» **PROBLEM**
Start at the line with "Protein AF-A0A7J4ZSR2-F1 (afdb_monomer_lite)" in the records below, stop at the line with "ATOM 1 N N . MET A 1 1 ? -57.868", and return every line in that span exactly, the two end lines included.

» **EXTRACTED RECORDS**
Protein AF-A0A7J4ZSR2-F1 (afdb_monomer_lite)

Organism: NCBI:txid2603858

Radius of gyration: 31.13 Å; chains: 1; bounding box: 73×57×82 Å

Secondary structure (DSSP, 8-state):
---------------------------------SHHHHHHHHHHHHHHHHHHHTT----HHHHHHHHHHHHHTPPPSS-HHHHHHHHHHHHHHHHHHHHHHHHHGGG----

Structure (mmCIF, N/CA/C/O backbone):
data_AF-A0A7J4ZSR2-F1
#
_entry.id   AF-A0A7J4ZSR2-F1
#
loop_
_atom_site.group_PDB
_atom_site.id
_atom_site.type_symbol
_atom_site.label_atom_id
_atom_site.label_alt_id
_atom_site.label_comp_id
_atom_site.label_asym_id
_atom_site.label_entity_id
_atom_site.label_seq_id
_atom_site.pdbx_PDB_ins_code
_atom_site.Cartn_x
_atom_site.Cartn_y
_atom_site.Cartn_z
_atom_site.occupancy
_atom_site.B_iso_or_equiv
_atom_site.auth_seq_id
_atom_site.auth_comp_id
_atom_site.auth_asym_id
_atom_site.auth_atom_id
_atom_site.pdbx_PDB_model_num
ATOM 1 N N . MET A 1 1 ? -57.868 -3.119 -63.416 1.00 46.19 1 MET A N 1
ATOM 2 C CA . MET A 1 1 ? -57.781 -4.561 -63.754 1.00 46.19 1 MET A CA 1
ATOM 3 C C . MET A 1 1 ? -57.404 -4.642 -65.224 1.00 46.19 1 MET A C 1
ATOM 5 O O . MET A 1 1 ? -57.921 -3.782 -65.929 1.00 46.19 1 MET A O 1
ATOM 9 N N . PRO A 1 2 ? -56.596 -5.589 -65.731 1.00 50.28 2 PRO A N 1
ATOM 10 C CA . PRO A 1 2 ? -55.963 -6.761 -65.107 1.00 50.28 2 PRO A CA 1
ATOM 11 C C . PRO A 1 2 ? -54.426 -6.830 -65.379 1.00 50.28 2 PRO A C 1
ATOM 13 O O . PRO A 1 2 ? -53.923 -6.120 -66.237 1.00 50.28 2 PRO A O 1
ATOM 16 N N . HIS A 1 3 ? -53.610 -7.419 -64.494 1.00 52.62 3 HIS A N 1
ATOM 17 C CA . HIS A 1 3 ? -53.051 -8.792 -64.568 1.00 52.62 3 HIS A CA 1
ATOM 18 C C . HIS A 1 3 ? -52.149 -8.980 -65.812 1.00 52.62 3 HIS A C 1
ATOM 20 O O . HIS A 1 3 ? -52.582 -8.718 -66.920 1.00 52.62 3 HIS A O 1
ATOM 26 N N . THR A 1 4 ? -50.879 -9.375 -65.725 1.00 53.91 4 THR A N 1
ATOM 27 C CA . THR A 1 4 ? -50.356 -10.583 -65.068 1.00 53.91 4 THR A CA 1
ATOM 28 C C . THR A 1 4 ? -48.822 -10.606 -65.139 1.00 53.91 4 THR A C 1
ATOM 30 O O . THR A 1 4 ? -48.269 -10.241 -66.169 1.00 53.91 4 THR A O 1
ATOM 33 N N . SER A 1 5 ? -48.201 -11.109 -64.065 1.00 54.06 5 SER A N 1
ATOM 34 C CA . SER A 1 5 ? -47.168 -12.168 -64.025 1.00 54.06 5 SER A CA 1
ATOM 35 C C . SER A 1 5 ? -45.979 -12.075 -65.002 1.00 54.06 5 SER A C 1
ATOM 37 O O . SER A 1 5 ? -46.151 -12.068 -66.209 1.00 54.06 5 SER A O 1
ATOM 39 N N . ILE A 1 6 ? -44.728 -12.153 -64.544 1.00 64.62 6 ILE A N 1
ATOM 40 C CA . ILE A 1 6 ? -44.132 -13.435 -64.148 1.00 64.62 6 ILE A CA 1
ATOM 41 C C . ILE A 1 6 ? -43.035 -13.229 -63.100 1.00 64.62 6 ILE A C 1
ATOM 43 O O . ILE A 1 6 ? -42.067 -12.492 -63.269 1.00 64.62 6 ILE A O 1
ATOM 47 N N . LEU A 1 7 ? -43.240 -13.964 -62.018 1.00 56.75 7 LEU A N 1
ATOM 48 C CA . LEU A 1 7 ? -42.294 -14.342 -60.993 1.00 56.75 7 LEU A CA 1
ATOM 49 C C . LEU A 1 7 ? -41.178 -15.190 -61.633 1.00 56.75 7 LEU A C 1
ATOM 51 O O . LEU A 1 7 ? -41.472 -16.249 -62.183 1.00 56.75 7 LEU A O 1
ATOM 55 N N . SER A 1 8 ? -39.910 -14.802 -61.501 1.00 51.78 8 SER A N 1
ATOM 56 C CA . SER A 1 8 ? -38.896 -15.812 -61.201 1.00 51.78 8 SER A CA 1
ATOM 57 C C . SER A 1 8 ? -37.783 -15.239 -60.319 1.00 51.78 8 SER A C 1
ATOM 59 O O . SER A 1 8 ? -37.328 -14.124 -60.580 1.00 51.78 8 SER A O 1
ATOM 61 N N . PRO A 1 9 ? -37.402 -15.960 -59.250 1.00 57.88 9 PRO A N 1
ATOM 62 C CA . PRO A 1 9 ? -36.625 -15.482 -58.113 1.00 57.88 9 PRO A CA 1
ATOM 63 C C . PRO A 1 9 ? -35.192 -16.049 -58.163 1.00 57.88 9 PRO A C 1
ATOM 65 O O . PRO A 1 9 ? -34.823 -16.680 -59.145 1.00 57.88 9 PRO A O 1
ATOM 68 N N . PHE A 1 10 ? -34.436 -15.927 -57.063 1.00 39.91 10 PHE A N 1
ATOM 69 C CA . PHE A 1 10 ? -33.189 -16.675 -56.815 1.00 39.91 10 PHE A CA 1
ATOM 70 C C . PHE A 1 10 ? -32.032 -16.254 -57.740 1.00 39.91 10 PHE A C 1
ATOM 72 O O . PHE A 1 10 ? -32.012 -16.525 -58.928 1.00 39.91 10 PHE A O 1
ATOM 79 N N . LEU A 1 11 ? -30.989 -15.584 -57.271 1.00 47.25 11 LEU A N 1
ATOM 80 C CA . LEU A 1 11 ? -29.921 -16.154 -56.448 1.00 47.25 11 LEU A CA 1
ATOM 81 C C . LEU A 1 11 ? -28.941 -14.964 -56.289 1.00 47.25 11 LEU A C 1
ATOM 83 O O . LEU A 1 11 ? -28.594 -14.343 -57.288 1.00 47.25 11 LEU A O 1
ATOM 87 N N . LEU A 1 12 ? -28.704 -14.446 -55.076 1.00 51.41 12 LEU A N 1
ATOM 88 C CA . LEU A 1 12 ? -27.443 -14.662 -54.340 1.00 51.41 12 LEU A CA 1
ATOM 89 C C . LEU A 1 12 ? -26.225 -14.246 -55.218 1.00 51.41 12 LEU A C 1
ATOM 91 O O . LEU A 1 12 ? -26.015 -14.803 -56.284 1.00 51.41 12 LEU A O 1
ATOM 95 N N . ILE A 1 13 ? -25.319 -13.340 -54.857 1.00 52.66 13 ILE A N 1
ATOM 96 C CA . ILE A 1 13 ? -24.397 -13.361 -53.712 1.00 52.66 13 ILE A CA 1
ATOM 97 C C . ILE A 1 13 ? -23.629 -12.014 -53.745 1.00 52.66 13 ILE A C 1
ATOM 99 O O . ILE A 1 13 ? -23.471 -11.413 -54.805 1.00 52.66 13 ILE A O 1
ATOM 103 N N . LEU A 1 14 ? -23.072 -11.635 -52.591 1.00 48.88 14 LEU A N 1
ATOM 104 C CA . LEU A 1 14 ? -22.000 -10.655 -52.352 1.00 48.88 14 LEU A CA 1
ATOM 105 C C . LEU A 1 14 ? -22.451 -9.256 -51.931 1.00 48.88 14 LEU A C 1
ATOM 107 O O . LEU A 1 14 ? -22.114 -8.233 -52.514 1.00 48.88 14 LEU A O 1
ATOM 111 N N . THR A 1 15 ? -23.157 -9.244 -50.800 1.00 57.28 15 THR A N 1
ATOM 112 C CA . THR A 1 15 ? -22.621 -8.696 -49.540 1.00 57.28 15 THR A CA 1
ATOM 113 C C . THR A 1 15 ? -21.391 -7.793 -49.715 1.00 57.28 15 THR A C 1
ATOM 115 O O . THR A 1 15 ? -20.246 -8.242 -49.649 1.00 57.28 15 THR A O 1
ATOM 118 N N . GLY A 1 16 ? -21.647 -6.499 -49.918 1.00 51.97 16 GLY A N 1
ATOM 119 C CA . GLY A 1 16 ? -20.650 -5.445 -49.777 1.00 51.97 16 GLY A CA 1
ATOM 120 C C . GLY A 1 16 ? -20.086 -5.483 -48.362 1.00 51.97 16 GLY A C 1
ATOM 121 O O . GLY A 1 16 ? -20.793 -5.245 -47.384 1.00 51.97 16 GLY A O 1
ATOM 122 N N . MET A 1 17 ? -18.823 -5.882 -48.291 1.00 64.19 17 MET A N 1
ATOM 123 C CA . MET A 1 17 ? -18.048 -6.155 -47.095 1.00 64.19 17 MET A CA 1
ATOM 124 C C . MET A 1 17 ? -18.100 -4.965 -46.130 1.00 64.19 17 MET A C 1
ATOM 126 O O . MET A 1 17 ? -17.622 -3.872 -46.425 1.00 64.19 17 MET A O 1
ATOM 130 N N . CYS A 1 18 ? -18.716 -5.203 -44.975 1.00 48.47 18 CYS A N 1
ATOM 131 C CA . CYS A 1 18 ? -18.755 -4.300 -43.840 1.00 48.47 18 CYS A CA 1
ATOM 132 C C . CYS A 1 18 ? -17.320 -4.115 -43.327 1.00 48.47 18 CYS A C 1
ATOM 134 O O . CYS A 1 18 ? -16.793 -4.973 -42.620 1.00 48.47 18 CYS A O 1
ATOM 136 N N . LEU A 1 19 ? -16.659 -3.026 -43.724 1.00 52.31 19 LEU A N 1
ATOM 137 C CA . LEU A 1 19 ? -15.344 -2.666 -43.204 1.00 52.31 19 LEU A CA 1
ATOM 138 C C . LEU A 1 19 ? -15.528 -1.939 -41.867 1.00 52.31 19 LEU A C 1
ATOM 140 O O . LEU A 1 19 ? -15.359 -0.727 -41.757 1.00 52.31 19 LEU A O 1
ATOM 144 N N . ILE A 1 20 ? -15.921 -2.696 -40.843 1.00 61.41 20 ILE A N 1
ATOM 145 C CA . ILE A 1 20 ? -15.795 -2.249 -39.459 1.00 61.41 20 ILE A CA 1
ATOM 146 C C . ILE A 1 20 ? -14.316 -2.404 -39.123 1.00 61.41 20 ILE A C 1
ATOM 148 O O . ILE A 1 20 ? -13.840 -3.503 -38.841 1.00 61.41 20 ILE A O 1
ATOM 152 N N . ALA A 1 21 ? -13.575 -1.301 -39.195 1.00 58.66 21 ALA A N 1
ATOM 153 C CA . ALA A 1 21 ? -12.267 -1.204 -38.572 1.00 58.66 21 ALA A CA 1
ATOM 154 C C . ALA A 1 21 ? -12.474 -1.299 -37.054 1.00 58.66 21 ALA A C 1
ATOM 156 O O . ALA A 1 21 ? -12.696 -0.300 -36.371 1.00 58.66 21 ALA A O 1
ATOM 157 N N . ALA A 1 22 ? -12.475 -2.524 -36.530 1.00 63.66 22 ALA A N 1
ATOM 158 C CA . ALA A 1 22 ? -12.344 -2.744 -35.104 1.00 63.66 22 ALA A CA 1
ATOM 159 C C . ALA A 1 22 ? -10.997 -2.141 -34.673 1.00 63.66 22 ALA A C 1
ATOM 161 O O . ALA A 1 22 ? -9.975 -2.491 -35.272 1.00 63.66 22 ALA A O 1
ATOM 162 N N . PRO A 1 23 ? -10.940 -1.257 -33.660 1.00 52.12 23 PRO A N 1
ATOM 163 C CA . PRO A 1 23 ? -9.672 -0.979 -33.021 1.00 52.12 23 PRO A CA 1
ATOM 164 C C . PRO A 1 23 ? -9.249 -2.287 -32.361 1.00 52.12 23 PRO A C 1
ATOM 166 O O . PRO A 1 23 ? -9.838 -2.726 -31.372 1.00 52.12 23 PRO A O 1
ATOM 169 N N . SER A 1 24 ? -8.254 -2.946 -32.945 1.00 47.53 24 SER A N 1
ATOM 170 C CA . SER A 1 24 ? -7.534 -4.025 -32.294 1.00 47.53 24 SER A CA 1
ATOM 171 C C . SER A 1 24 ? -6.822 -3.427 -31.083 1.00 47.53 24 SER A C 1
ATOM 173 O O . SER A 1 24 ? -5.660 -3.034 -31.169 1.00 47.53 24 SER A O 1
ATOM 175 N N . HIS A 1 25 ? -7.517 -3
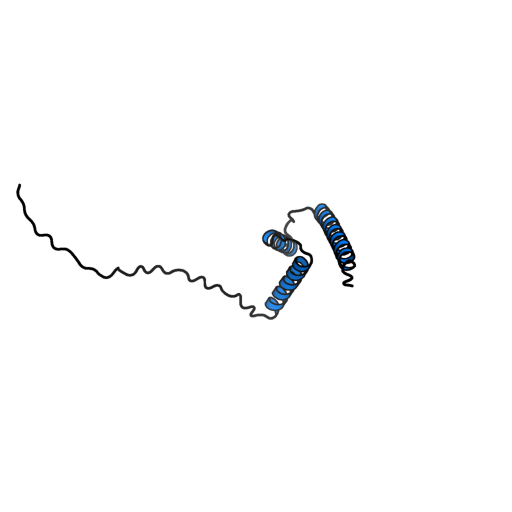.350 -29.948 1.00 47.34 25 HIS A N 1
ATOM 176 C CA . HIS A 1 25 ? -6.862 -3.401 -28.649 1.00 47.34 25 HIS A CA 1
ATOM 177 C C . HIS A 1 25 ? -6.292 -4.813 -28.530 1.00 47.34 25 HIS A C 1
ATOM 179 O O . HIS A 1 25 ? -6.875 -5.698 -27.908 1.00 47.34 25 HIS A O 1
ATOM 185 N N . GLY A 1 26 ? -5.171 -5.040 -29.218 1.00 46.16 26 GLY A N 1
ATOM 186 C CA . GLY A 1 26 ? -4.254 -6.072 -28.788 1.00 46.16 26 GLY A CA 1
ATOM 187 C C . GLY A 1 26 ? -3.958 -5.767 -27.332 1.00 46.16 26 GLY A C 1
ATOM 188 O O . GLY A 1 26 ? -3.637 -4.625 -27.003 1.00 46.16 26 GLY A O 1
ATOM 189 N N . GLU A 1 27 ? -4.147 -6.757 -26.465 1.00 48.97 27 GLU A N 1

--

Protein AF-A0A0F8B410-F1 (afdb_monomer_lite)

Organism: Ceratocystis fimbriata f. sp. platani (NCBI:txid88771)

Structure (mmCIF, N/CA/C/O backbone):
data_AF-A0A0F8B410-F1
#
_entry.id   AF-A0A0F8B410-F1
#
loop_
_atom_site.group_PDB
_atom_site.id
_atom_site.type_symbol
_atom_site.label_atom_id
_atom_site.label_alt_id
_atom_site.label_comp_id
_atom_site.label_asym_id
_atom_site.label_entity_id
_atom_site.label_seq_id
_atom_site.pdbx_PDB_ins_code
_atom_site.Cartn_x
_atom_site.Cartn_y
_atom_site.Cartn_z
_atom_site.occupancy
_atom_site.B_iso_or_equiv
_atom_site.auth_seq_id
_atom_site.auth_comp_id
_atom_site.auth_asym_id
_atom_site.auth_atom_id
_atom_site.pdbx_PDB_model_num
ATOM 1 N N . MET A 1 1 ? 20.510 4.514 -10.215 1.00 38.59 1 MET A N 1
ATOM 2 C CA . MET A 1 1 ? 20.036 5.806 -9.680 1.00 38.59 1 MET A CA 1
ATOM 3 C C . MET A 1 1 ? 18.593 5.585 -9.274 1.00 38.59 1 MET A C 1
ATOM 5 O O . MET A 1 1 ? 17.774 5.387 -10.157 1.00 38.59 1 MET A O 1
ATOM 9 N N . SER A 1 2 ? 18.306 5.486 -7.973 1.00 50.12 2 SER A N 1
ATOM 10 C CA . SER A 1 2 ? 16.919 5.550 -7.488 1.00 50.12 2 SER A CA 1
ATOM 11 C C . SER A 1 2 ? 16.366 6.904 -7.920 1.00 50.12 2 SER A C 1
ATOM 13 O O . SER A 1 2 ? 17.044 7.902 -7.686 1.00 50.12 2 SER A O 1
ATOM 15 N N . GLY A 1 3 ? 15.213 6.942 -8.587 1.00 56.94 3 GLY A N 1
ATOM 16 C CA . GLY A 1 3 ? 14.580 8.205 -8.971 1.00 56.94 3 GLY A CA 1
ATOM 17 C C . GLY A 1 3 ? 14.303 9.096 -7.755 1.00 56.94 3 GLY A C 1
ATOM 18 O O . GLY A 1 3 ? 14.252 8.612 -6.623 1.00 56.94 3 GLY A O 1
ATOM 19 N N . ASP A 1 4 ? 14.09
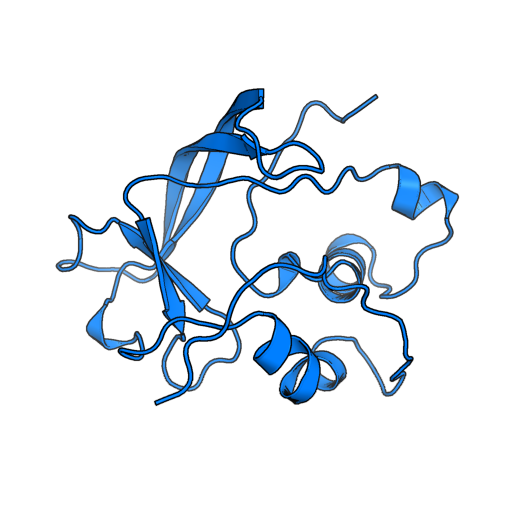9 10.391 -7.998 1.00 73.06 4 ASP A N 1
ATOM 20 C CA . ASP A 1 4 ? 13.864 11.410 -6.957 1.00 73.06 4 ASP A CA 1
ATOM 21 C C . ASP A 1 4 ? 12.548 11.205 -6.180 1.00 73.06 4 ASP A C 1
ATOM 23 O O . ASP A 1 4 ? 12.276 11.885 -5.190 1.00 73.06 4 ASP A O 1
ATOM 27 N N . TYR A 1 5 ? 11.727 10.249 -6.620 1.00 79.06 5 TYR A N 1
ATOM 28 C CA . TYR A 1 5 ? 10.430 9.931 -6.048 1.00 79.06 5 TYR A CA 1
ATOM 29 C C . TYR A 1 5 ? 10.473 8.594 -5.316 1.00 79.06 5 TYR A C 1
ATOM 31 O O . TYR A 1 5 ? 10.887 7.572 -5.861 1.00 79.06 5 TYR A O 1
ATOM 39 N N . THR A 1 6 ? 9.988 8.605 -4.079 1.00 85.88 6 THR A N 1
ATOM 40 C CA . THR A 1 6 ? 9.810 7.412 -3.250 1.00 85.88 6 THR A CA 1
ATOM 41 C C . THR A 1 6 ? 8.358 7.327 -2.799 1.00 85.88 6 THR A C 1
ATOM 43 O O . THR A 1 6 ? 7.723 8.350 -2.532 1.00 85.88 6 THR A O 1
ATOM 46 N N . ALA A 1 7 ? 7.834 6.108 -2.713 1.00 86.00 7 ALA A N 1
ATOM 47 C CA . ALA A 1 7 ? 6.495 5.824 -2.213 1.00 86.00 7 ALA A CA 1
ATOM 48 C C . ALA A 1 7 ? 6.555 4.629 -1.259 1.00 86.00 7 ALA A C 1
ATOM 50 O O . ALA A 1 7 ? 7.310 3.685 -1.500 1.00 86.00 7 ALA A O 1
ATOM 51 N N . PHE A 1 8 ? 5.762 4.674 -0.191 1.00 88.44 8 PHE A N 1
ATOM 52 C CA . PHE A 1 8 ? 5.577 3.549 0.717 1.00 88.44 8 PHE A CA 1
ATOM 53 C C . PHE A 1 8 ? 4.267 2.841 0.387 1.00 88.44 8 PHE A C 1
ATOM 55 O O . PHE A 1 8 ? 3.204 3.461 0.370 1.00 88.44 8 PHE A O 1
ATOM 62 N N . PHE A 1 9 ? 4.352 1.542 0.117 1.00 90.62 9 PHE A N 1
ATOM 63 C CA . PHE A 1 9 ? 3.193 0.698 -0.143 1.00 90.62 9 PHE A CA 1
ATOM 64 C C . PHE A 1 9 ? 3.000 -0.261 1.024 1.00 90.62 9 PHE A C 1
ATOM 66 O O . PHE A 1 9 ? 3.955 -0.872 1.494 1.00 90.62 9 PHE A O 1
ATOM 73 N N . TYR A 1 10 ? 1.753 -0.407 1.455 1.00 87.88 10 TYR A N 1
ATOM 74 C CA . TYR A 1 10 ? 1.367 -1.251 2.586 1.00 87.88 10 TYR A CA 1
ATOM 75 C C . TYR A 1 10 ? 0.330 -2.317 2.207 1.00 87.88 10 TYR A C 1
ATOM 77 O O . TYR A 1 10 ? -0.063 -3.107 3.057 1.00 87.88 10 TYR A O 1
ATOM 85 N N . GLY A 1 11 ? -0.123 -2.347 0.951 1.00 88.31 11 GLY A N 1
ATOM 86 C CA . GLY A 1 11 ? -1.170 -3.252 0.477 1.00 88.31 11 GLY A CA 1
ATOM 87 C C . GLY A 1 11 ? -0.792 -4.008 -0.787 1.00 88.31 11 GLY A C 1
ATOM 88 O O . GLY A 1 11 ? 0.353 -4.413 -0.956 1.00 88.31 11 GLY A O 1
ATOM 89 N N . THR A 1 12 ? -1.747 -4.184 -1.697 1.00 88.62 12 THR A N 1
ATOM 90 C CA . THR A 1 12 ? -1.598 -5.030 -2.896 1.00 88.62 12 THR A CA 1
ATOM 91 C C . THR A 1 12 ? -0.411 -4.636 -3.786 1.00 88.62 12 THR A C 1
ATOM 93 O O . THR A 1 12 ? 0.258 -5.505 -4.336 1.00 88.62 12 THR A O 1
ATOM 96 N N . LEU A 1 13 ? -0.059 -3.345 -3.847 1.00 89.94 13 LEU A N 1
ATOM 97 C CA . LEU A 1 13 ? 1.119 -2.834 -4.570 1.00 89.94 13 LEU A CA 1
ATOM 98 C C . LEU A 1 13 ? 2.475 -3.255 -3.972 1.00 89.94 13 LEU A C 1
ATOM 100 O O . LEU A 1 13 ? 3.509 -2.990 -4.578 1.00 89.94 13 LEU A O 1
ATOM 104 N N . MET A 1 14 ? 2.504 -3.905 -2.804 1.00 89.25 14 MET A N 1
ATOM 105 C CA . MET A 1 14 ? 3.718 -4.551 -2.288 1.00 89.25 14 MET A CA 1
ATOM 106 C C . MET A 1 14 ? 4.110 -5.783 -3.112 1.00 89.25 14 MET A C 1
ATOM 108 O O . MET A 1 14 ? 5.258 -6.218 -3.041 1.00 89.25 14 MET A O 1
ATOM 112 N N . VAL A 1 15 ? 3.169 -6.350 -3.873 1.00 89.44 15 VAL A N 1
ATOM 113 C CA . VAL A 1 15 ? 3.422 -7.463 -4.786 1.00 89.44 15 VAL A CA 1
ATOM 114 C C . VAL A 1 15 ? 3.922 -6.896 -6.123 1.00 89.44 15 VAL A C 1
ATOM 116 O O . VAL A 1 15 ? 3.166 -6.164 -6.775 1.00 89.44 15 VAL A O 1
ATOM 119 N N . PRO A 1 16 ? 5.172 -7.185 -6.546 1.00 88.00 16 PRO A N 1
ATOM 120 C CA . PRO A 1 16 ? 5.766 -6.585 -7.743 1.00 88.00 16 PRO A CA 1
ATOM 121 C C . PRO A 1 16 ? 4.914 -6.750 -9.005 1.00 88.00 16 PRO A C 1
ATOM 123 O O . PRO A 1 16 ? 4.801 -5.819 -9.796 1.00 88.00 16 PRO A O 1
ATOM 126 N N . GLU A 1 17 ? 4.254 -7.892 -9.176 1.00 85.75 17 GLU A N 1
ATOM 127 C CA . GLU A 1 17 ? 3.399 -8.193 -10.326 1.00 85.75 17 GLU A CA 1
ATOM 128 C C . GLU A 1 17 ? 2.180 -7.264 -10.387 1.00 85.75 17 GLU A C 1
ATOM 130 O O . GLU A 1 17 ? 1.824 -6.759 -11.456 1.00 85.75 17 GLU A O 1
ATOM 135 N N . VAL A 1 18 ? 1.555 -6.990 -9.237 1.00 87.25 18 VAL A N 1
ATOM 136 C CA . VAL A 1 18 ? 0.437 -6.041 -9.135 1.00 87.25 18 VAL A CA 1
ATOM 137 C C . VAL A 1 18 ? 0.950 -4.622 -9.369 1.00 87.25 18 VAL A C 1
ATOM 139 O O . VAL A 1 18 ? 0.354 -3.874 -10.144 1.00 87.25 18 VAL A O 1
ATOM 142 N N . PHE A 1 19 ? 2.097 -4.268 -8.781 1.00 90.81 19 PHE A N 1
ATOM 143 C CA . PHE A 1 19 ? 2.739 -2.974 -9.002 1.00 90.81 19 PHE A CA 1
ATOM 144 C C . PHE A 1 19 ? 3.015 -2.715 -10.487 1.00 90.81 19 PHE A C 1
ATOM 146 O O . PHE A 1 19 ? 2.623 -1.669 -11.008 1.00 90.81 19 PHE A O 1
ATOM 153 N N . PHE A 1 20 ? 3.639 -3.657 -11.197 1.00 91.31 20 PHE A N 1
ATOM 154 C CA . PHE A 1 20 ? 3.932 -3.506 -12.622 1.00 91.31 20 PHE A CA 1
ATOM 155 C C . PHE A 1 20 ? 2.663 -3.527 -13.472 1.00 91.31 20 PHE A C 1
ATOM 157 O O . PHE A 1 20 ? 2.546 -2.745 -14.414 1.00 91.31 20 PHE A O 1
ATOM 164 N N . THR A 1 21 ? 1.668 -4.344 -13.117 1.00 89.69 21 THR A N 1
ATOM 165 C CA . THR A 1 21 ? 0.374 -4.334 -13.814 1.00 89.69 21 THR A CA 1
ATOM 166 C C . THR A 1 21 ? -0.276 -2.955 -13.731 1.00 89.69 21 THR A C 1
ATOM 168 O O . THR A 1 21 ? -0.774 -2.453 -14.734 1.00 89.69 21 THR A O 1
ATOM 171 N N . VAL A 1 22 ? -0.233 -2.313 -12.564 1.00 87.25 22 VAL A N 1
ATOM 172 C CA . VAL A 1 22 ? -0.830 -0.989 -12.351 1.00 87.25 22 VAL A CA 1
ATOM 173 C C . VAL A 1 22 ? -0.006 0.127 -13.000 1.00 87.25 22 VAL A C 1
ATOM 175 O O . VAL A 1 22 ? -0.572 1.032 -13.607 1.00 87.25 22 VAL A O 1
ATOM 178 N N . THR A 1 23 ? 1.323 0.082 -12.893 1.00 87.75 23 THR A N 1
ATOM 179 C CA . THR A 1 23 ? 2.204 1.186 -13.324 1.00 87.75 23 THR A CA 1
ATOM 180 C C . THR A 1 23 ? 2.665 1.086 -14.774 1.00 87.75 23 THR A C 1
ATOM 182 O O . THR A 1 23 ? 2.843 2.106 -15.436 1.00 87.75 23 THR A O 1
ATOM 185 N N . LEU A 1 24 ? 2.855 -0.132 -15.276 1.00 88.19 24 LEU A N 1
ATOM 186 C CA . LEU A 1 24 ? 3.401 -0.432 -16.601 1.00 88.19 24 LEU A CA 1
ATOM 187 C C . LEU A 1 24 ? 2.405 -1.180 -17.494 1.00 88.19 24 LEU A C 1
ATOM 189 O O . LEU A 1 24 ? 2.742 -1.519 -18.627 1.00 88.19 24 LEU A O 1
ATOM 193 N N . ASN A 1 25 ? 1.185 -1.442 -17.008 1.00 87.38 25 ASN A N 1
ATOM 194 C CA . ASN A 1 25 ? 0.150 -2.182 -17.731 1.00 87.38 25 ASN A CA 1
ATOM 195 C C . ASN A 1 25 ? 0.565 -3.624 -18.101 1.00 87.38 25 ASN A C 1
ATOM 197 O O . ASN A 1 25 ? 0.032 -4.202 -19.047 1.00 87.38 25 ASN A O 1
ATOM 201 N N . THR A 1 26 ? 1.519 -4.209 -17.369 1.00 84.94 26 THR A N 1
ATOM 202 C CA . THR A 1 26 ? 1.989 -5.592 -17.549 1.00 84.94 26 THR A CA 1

» **REPLY**
Protein AF-A0A7J4ZSR2-F1 (afdb_monomer_lite)

Organism: NCBI:txid2603858

Radius of gyration: 31.13 Å; chains: 1; bounding box: 73×57×82 Å

Secondary structure (DSSP, 8-state):
---------------------------------SHHHHHHHHHHHHHHHHHHHTT----HHHHHHHHHHHHHTPPPSS-HHHHHHHHHHHHHHHHHHHHHHHHHGGG----

Structure (mmCIF, N/CA/C/O backbone):
data_AF-A0A7J4ZSR2-F1
#
_entry.id   AF-A0A7J4ZSR2-F1
#
loop_
_atom_site.group_PDB
_atom_site.id
_atom_site.type_symbol
_atom_site.label_atom_id
_atom_site.label_alt_id
_atom_site.label_comp_id
_atom_site.label_asym_id
_atom_site.label_entity_id
_atom_site.label_seq_id
_atom_site.pdbx_PDB_ins_code
_atom_site.Cartn_x
_atom_site.Cartn_y
_atom_site.Cartn_z
_atom_site.occupancy
_atom_site.B_iso_or_equiv
_atom_site.auth_seq_id
_atom_site.auth_comp_id
_atom_site.auth_asym_id
_atom_site.auth_atom_id
_atom_site.pdbx_PDB_model_num
ATOM 1 N N . MET A 1 1 ? -57.868 -3.119 -63.416 1.00 46.19 1 MET A N 1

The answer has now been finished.